Para Cleopatra, que observaba fascinada (y sobria), fue una lección de una clase que ella nunca había esperado aprender.

Por fortuna, Antonio no pareció advertir que ella no participaba de las hilaridades ya que estaba muy ocupado bebiendo. Quizá por eso comía tanto, para que el vino no lo convirtiera en un idiota indefenso. En un discreto rincón, Sosigenes, un tanto más experimentado en esos asuntos que su reina, había colocado bacinillas y palanganas detrás de un biombo donde los huéspedes podían aliviarse a través de cualquier orificio, y también había puesto jarras con pócimas que hacían menos dolorosa la mañana siguiente.

– ¡Oh, me he divertido mucho! -vociferó Antonio a la mañana siguiente, sin el menor rastro de resaca-. ¡Hagámoslo de nuevo esta tarde!

Así comenzaron para Cleopatra más de dos meses de constantes diversiones. Cuanto más salvajes eran las fiestas, más las disfrutaba Antonio y mejor se sentía. Sosigenes había heredado la tarea de crear novedades que variasen el tenor de aquellas fiestas sibaríticas con el resultado de que de los barcos que anclaban en Alejandría desembarcaban músicos, bailarines, acróbatas, mimos, enanos, monstruos y magos de todo el lado oriental del Mare Nostrum.

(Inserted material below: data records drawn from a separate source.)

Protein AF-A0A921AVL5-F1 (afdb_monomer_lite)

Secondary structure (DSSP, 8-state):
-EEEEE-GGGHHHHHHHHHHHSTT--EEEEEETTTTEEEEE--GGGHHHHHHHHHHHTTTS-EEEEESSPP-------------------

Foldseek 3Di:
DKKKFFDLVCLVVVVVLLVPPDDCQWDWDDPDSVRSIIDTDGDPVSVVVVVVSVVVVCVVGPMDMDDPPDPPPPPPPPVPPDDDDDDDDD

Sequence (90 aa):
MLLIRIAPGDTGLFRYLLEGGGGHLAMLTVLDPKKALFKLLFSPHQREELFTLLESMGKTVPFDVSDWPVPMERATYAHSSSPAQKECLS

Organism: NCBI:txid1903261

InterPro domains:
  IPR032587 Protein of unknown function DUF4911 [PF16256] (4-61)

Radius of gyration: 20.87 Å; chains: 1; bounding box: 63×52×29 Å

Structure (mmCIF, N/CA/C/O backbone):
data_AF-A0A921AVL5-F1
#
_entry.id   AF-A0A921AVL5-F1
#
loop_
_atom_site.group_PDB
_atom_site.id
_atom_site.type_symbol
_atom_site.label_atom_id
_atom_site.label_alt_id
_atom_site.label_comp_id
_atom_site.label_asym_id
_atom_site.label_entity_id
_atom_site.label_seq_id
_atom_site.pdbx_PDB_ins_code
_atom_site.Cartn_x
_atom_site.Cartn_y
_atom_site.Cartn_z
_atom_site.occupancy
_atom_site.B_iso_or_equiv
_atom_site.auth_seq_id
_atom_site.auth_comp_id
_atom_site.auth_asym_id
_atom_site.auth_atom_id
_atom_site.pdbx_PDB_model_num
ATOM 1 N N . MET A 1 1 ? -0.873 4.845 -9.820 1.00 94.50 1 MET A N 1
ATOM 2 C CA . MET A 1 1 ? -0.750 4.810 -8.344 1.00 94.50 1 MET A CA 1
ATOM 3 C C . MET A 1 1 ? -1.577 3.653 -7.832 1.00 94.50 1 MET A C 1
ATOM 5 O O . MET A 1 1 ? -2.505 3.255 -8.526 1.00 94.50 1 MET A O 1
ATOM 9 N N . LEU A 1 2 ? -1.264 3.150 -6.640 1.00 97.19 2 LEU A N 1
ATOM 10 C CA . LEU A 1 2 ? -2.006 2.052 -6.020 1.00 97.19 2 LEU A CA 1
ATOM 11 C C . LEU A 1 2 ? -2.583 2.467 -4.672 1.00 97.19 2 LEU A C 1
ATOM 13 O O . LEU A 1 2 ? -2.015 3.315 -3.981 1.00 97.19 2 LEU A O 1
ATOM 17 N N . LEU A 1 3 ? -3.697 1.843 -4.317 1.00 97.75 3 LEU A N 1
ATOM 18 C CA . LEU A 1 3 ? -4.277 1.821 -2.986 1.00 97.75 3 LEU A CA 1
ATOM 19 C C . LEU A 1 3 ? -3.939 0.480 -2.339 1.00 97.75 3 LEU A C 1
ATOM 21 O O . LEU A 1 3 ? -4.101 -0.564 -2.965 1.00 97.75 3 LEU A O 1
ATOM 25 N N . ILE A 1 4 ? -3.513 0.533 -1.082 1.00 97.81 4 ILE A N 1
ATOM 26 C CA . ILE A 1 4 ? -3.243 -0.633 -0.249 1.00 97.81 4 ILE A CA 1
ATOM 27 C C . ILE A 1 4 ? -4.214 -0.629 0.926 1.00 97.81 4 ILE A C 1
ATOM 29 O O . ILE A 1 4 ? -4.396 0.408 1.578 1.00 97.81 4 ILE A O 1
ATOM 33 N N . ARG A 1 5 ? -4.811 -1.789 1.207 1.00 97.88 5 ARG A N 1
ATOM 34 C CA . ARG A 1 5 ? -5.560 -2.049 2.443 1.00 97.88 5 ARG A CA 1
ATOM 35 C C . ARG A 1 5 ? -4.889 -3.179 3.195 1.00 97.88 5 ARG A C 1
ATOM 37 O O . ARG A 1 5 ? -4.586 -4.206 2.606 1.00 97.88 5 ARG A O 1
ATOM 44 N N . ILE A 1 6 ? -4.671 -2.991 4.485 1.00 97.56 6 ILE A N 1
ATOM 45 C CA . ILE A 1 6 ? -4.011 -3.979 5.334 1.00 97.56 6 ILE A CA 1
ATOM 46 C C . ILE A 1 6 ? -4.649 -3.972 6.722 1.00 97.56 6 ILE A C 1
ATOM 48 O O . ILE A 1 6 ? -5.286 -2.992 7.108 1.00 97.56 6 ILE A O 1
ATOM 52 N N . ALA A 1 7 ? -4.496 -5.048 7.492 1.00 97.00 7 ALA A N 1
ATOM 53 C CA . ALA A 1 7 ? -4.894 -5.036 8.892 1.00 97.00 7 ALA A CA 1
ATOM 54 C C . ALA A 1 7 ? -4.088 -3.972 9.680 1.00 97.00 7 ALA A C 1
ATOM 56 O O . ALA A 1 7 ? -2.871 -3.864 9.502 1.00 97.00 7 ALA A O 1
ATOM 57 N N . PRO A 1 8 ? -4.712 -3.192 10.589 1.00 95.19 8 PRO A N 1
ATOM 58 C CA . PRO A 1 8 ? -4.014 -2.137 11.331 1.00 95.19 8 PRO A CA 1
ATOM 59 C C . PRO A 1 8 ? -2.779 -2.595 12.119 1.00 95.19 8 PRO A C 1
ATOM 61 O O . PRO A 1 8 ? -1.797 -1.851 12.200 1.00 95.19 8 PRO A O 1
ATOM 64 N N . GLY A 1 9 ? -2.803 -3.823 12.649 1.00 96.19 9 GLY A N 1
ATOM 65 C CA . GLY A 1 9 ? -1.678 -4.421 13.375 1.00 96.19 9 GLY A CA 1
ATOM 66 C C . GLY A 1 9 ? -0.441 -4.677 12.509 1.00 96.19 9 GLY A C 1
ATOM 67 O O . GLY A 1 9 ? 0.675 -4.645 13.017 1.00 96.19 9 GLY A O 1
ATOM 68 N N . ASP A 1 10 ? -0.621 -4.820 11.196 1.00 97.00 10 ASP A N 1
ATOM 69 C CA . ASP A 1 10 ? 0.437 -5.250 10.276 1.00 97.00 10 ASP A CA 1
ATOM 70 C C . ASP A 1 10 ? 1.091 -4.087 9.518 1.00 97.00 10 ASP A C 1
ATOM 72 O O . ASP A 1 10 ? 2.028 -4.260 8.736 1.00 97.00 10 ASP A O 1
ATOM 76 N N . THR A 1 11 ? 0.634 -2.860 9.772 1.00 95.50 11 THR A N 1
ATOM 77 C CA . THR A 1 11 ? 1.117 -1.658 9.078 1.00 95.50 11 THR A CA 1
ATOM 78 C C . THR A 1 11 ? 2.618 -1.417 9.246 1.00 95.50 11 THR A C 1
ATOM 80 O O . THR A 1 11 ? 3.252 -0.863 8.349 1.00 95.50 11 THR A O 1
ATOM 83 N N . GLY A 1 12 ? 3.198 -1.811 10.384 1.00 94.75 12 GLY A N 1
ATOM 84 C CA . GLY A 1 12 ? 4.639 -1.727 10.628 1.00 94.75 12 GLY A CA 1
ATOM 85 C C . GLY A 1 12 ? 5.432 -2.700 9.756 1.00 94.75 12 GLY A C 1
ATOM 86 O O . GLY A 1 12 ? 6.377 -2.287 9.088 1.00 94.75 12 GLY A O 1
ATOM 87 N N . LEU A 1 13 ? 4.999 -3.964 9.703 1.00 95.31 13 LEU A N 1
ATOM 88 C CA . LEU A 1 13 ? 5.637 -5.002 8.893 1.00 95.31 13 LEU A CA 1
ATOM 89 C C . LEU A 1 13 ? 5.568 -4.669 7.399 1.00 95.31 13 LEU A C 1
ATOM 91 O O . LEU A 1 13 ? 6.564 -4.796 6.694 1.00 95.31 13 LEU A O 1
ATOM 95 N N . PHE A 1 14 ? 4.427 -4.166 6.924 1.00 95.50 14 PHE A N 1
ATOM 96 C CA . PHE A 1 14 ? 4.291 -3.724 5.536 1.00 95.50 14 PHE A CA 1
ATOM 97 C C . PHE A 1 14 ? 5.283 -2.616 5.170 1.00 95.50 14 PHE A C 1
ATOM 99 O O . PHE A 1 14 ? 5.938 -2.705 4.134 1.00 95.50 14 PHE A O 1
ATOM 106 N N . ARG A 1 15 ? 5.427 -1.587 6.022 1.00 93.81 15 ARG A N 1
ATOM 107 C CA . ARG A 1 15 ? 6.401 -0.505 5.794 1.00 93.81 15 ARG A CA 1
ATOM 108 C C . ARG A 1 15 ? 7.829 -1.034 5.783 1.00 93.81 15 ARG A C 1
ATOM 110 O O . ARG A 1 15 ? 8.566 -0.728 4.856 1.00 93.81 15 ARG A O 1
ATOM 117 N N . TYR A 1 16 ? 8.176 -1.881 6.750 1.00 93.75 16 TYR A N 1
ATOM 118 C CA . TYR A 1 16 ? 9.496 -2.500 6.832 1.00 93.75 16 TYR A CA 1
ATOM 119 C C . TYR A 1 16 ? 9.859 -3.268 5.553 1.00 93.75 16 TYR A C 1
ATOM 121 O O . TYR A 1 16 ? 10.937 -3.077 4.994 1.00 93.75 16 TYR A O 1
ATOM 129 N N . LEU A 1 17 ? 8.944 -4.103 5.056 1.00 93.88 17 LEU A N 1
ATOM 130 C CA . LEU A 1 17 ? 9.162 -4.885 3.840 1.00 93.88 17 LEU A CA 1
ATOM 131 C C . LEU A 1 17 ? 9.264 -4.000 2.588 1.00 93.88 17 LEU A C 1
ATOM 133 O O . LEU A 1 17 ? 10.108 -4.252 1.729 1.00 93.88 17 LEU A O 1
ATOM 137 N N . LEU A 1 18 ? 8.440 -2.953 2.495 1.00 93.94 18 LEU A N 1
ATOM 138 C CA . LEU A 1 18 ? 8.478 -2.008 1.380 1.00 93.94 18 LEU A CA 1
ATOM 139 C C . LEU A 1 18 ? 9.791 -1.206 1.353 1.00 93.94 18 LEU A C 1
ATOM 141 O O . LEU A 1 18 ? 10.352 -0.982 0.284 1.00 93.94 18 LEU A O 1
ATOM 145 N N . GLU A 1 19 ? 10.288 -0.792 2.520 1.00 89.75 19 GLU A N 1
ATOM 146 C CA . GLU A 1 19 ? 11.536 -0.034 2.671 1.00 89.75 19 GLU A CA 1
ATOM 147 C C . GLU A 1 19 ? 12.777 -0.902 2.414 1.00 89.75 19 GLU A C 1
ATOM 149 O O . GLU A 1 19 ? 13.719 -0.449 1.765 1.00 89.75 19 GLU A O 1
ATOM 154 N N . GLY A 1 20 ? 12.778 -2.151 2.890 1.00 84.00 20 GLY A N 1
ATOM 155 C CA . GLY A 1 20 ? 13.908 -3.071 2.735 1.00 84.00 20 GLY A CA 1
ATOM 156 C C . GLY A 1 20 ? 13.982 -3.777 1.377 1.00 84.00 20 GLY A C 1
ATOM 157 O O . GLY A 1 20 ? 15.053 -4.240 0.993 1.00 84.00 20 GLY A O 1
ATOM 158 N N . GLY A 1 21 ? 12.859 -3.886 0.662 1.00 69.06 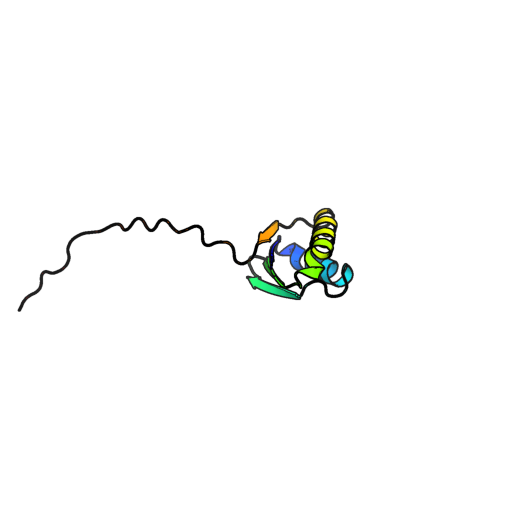21 GLY A N 1
ATOM 159 C CA . GLY A 1 21 ? 12.723 -4.774 -0.494 1.00 69.06 21 GLY A CA 1
ATOM 160 C C . GLY A 1 21 ? 12.979 -4.164 -1.873 1.00 69.06 21 GLY A C 1
ATOM 161 O O . GLY A 1 21 ? 13.164 -4.923 -2.819 1.00 69.06 21 GLY A O 1
ATOM 162 N N . GLY A 1 22 ? 13.002 -2.836 -2.036 1.00 61.53 22 GLY A N 1
ATOM 163 C CA . GLY A 1 22 ? 13.102 -2.262 -3.383 1.00 61.53 22 GLY A CA 1
ATOM 164 C C . GLY A 1 22 ? 13.460 -0.789 -3.420 1.00 61.53 22 GLY A C 1
ATOM 165 O O . GLY A 1 22 ? 12.565 0.036 -3.525 1.00 61.53 22 GLY A O 1
ATOM 166 N N . GLY A 1 23 ? 14.760 -0.485 -3.356 1.00 67.25 23 GLY A N 1
ATOM 167 C CA . GLY A 1 23 ? 15.418 0.811 -3.609 1.00 67.25 23 GLY A CA 1
ATOM 168 C C . GLY A 1 23 ? 14.537 2.013 -3.983 1.00 67.25 23 GLY A C 1
ATOM 169 O O . GLY A 1 23 ? 14.642 2.531 -5.090 1.00 67.25 23 GLY A O 1
ATOM 170 N N . HIS A 1 24 ? 13.695 2.479 -3.055 1.00 79.75 24 HIS A N 1
ATOM 171 C CA . HIS A 1 24 ? 12.743 3.581 -3.252 1.00 79.75 24 HIS A CA 1
ATOM 172 C C . HIS A 1 24 ? 11.795 3.438 -4.468 1.00 79.75 24 HIS A C 1
ATOM 174 O O . HIS A 1 24 ? 11.445 4.436 -5.098 1.00 79.75 24 HIS A O 1
ATOM 180 N N . LEU A 1 25 ? 11.333 2.222 -4.790 1.00 92.44 25 LEU A N 1
ATOM 181 C CA . LEU A 1 25 ? 10.392 1.957 -5.893 1.00 92.44 25 LEU A CA 1
ATOM 182 C C . LEU A 1 25 ? 9.058 2.696 -5.749 1.00 92.44 25 LEU A C 1
ATOM 184 O O . LEU A 1 25 ? 8.385 2.968 -6.743 1.00 92.44 25 LEU A O 1
ATOM 188 N N . ALA A 1 26 ? 8.652 3.010 -4.520 1.00 93.94 26 ALA A N 1
ATOM 189 C CA . ALA A 1 26 ? 7.440 3.764 -4.261 1.00 93.94 26 ALA A CA 1
ATOM 190 C C . ALA A 1 26 ? 7.568 4.661 -3.028 1.00 93.94 26 ALA A C 1
ATOM 192 O O . ALA A 1 26 ? 8.207 4.319 -2.036 1.00 93.94 26 ALA A O 1
ATOM 193 N N . MET A 1 27 ? 6.863 5.788 -3.068 1.00 93.31 27 MET A N 1
ATOM 194 C CA . MET A 1 27 ? 6.571 6.607 -1.901 1.00 93.31 27 MET A CA 1
ATOM 195 C C . MET A 1 27 ? 5.221 6.192 -1.313 1.00 93.31 27 MET A C 1
ATOM 197 O O . MET A 1 27 ? 4.193 6.230 -1.998 1.00 93.31 27 MET A O 1
ATOM 201 N N . LEU A 1 28 ? 5.221 5.845 -0.027 1.00 94.44 28 LEU 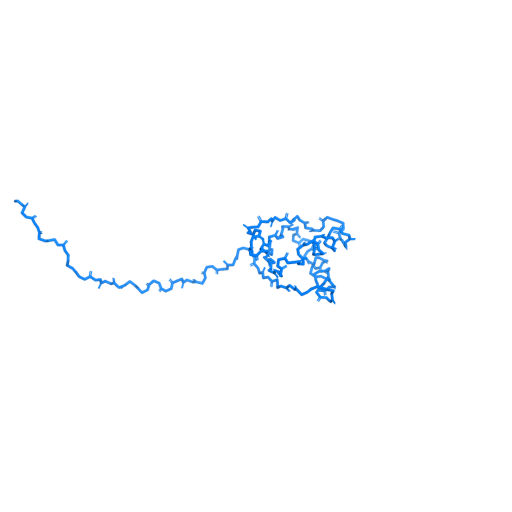A N 1
ATOM 202 C CA . LEU A 1 28 ? 4.016 5.525 0.730 1.00 94.44 28 LEU A CA 1
ATOM 203 C C . LEU A 1 28 ? 3.409 6.789 1.345 1.00 94.44 28 LEU A C 1
ATOM 205 O O . LEU A 1 28 ? 4.079 7.561 2.021 1.00 94.44 28 LEU A O 1
ATOM 209 N N . THR A 1 29 ? 2.109 6.988 1.147 1.00 95.19 29 THR A N 1
ATOM 210 C CA . THR A 1 29 ? 1.316 8.026 1.819 1.00 95.19 29 THR A CA 1
ATOM 211 C C . THR A 1 29 ? 0.220 7.372 2.647 1.00 95.19 29 THR A C 1
ATOM 213 O O . THR A 1 29 ? -0.515 6.529 2.136 1.00 95.19 29 THR A O 1
ATOM 216 N N . VAL A 1 30 ? 0.061 7.783 3.904 1.00 94.88 30 VAL A N 1
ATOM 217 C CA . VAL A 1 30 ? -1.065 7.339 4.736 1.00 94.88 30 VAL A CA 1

A Antonio le encantaban toda clase de bromas, incluso aquellas pesadas que algunas veces rayaban en la crueldad; le encantaba pescar; le encantaba nadar entre muchachas desnudas; le encantaba conducir cuadrigas, una actividad prohibida a los nobles en Roma; le encantaba cazar cocodrilos e hipopótamos; le encantaba la poesía grosera; le encantaban las fiestas. Sus apetitos eran tan enormes que gritaba que tenía hambre una docena de veces al día; por consiguiente, Sosigenes dio con la brillante idea de tener siempre una cena completa preparada para servir, junto con grandes cantidades de los mejores vinos. Fue todo un éxito, y Antonio, que lo besó sonoramente, declaró que el pequeño filósofo era el príncipe de los buenos tipos.